Profiler types and their overhead – Never Ending Journey

It is a common opinion that profiling tools are slow. Every time I stumble upon this statement I ask for the definition of slow. Most of the time I get the answer that a profiler is slow when it adds more than 100% overhead.

At present there many commercial profilers that are fast (according to the definition above). So, why don’t people use profiling tools then?

I think the confusion comes from the fact that there are different profiler types and some of them are fast while others are slow. Lets see what these profiler types are. It is common to classify profiling tools into two major categories:

memory profilers
performance profilers

Memory profilers are used when one wants to solve memory related issues like memory leaks, high memory consumption and so on. Performance profilers are used when one wants to solve performance related issues like high CPU usage or concurrency related problems. These categories are not set in stone though. For example too much memory allocation/consumption can cause performance issues.

Lets see why some performance profilers are fast while others are slow. All profilers, and performance profilers in particular, can be classified in yet another two categories:

event-based profilers (also called tracing profilers)
statistical profilers (also called sampling profilers)

Event-based profilers collect data on events from a well-defined event set. Such event set may contain events for enter/leave function, object allocation, thrown exception and so on. Statistical profilers usually collect data/samples on regular intervals (e.g. take a sample on every 5 milliseconds).
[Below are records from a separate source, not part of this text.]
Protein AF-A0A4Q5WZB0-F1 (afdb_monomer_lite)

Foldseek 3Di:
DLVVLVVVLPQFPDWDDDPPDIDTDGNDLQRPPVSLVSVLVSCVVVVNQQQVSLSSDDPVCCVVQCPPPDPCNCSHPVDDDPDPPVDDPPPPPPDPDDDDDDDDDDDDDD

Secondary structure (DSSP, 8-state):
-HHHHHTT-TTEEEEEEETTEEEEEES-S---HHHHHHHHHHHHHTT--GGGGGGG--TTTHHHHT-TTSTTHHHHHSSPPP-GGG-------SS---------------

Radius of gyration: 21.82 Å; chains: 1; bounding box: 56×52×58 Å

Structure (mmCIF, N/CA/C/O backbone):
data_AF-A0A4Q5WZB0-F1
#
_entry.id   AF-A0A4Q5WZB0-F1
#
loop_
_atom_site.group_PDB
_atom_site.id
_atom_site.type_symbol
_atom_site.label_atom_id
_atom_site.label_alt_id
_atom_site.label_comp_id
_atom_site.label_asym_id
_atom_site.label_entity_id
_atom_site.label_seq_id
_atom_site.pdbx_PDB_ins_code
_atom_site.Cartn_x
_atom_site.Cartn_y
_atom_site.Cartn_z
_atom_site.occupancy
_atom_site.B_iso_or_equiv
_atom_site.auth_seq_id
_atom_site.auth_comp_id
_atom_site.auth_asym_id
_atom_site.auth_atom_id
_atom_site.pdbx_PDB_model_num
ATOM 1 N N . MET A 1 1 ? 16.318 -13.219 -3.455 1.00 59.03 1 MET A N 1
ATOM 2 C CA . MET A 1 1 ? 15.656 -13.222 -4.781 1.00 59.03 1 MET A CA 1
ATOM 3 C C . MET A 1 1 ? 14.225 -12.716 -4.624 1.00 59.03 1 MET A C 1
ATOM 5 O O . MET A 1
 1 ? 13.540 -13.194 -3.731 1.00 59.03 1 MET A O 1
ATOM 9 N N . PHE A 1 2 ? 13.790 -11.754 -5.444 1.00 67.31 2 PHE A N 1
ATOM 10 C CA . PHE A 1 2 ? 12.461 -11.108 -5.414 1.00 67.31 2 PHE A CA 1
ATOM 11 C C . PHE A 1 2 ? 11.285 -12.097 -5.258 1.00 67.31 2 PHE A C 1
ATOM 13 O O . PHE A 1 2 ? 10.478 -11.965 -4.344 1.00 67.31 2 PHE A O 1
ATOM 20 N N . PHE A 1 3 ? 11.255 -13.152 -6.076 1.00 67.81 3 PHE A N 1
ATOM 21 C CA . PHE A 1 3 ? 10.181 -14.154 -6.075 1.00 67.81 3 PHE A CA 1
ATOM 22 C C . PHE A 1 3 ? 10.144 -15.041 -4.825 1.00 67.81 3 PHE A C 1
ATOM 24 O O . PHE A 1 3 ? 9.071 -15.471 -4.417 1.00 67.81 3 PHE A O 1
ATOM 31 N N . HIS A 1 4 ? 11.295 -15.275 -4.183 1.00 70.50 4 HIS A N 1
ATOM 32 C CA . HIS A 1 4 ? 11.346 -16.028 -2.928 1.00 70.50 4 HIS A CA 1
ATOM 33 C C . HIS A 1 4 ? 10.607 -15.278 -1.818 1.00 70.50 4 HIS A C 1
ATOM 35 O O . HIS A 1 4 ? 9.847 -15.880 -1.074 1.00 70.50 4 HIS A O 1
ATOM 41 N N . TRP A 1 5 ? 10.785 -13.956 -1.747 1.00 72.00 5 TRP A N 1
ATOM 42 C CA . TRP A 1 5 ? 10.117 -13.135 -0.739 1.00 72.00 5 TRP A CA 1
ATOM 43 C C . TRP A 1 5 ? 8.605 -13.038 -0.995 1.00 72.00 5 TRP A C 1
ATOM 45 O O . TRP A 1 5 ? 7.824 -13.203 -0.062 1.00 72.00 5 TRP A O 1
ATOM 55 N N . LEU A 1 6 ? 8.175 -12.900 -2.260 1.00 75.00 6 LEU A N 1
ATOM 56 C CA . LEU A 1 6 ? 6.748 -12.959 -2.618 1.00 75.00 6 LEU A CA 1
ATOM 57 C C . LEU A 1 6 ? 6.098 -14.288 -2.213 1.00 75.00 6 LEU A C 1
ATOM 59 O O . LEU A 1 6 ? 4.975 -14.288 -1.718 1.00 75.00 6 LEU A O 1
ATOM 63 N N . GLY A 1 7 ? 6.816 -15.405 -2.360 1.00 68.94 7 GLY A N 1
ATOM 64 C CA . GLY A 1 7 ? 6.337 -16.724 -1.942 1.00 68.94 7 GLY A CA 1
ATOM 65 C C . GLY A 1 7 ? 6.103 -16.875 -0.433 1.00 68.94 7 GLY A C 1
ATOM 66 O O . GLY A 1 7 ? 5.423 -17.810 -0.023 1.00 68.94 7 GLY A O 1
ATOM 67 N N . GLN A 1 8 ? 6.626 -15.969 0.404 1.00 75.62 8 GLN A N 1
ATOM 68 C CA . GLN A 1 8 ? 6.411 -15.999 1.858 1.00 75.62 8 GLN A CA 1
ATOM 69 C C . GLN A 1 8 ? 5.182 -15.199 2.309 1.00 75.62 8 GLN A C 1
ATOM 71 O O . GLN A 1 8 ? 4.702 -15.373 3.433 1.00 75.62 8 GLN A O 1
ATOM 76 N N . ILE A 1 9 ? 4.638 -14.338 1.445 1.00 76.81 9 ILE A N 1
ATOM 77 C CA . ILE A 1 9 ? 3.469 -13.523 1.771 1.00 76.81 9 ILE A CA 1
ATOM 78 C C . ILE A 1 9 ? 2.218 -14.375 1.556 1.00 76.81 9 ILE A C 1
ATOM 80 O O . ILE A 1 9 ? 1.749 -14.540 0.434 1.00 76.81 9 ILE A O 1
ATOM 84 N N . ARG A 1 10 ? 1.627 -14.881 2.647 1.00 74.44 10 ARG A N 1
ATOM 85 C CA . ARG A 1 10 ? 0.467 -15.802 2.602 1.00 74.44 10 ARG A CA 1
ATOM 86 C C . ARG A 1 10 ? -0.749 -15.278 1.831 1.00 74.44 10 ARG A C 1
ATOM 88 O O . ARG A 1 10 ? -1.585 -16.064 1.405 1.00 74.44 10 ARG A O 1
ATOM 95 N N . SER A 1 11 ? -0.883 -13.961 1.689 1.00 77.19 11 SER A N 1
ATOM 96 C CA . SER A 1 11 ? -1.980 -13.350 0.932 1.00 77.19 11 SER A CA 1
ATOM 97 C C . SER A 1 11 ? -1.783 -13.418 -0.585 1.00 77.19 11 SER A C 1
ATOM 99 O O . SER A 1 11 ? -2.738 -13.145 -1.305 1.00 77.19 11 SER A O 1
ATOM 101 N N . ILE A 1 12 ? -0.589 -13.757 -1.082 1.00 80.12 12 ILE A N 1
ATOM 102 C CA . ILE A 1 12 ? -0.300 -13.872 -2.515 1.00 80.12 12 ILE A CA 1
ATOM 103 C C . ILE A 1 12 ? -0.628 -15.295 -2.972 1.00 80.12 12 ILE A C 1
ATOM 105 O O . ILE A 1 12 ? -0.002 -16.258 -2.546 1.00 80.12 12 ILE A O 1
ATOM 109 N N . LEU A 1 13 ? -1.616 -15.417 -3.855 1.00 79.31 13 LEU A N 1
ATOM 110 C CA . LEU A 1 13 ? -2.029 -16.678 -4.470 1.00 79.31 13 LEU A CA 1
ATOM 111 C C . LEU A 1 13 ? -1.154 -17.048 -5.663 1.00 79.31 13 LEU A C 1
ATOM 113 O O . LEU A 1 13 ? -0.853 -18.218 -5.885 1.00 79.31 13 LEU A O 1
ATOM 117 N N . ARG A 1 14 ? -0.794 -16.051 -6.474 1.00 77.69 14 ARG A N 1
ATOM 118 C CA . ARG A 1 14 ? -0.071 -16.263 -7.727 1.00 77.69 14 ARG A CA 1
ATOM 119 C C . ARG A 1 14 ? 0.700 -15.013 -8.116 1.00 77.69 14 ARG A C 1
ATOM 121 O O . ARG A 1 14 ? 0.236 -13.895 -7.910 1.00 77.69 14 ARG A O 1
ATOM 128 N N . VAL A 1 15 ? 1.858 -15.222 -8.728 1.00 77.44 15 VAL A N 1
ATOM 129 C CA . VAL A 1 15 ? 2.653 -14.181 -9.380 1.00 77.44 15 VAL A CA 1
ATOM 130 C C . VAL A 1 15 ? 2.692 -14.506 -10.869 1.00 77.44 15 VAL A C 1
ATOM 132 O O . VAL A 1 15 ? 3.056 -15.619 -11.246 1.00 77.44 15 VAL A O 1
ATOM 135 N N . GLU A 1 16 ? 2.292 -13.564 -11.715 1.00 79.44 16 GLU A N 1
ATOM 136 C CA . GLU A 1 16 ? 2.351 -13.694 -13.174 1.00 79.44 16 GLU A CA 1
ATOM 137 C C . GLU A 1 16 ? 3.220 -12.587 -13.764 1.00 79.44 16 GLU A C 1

At first, it is not obvious whether event-based/tracing profilers are faster or slower than statistical/sampling ones. So, lets first have a look the the current OOP platforms. For the sake of simplicity we will have a look at the current .NET platform.

Each .NET application makes use of the .NET Base Class Library (BCL). Because of current OOP design principles most frameworks/libraries have a small set of public interfaces and a fair amount of private encapsulated APIs. Lets look at the picture above. As you see your application can call only a small number of public BCL interfaces while they in turn can call much more richer APIs. So, you see only the “tip of the iceberg”. It is a common scenario when a single call to a public BCL interface results in a few dozen private interface calls.

Lets have an application that runs for 10 seconds and examine the following two scenarios.

Scenario 1

The application makes heavy usage of “chatty” interface calls. It is easy to make 1000 method calls per second. In case of event-based/tracing performance profiler you have to process 20000 events (10000 enter function events + 10000 leave function events). In case of statistical/sampling performance profiler (assuming that the profiler collects data every 5 ms) your profiler have to process 2000 events. So, it is relatively safe to conclude that the tracing profiler will be slower than the sampling one. And this is the behavior that we most often see.

Scenario 2

Suppose your application is computation bound and performs a lot of loops and simple math operations. It is even possible that your “main” method calls a single BCL method (e.g. Console.WriteLine) only. In this case your event-based/tracing performance profiler have to process a few events only while the statistical/sampling performance profiler have to process 2000 events again. So, in this scenario is much safe to say that the tracing profiler will be faster than the sampling one.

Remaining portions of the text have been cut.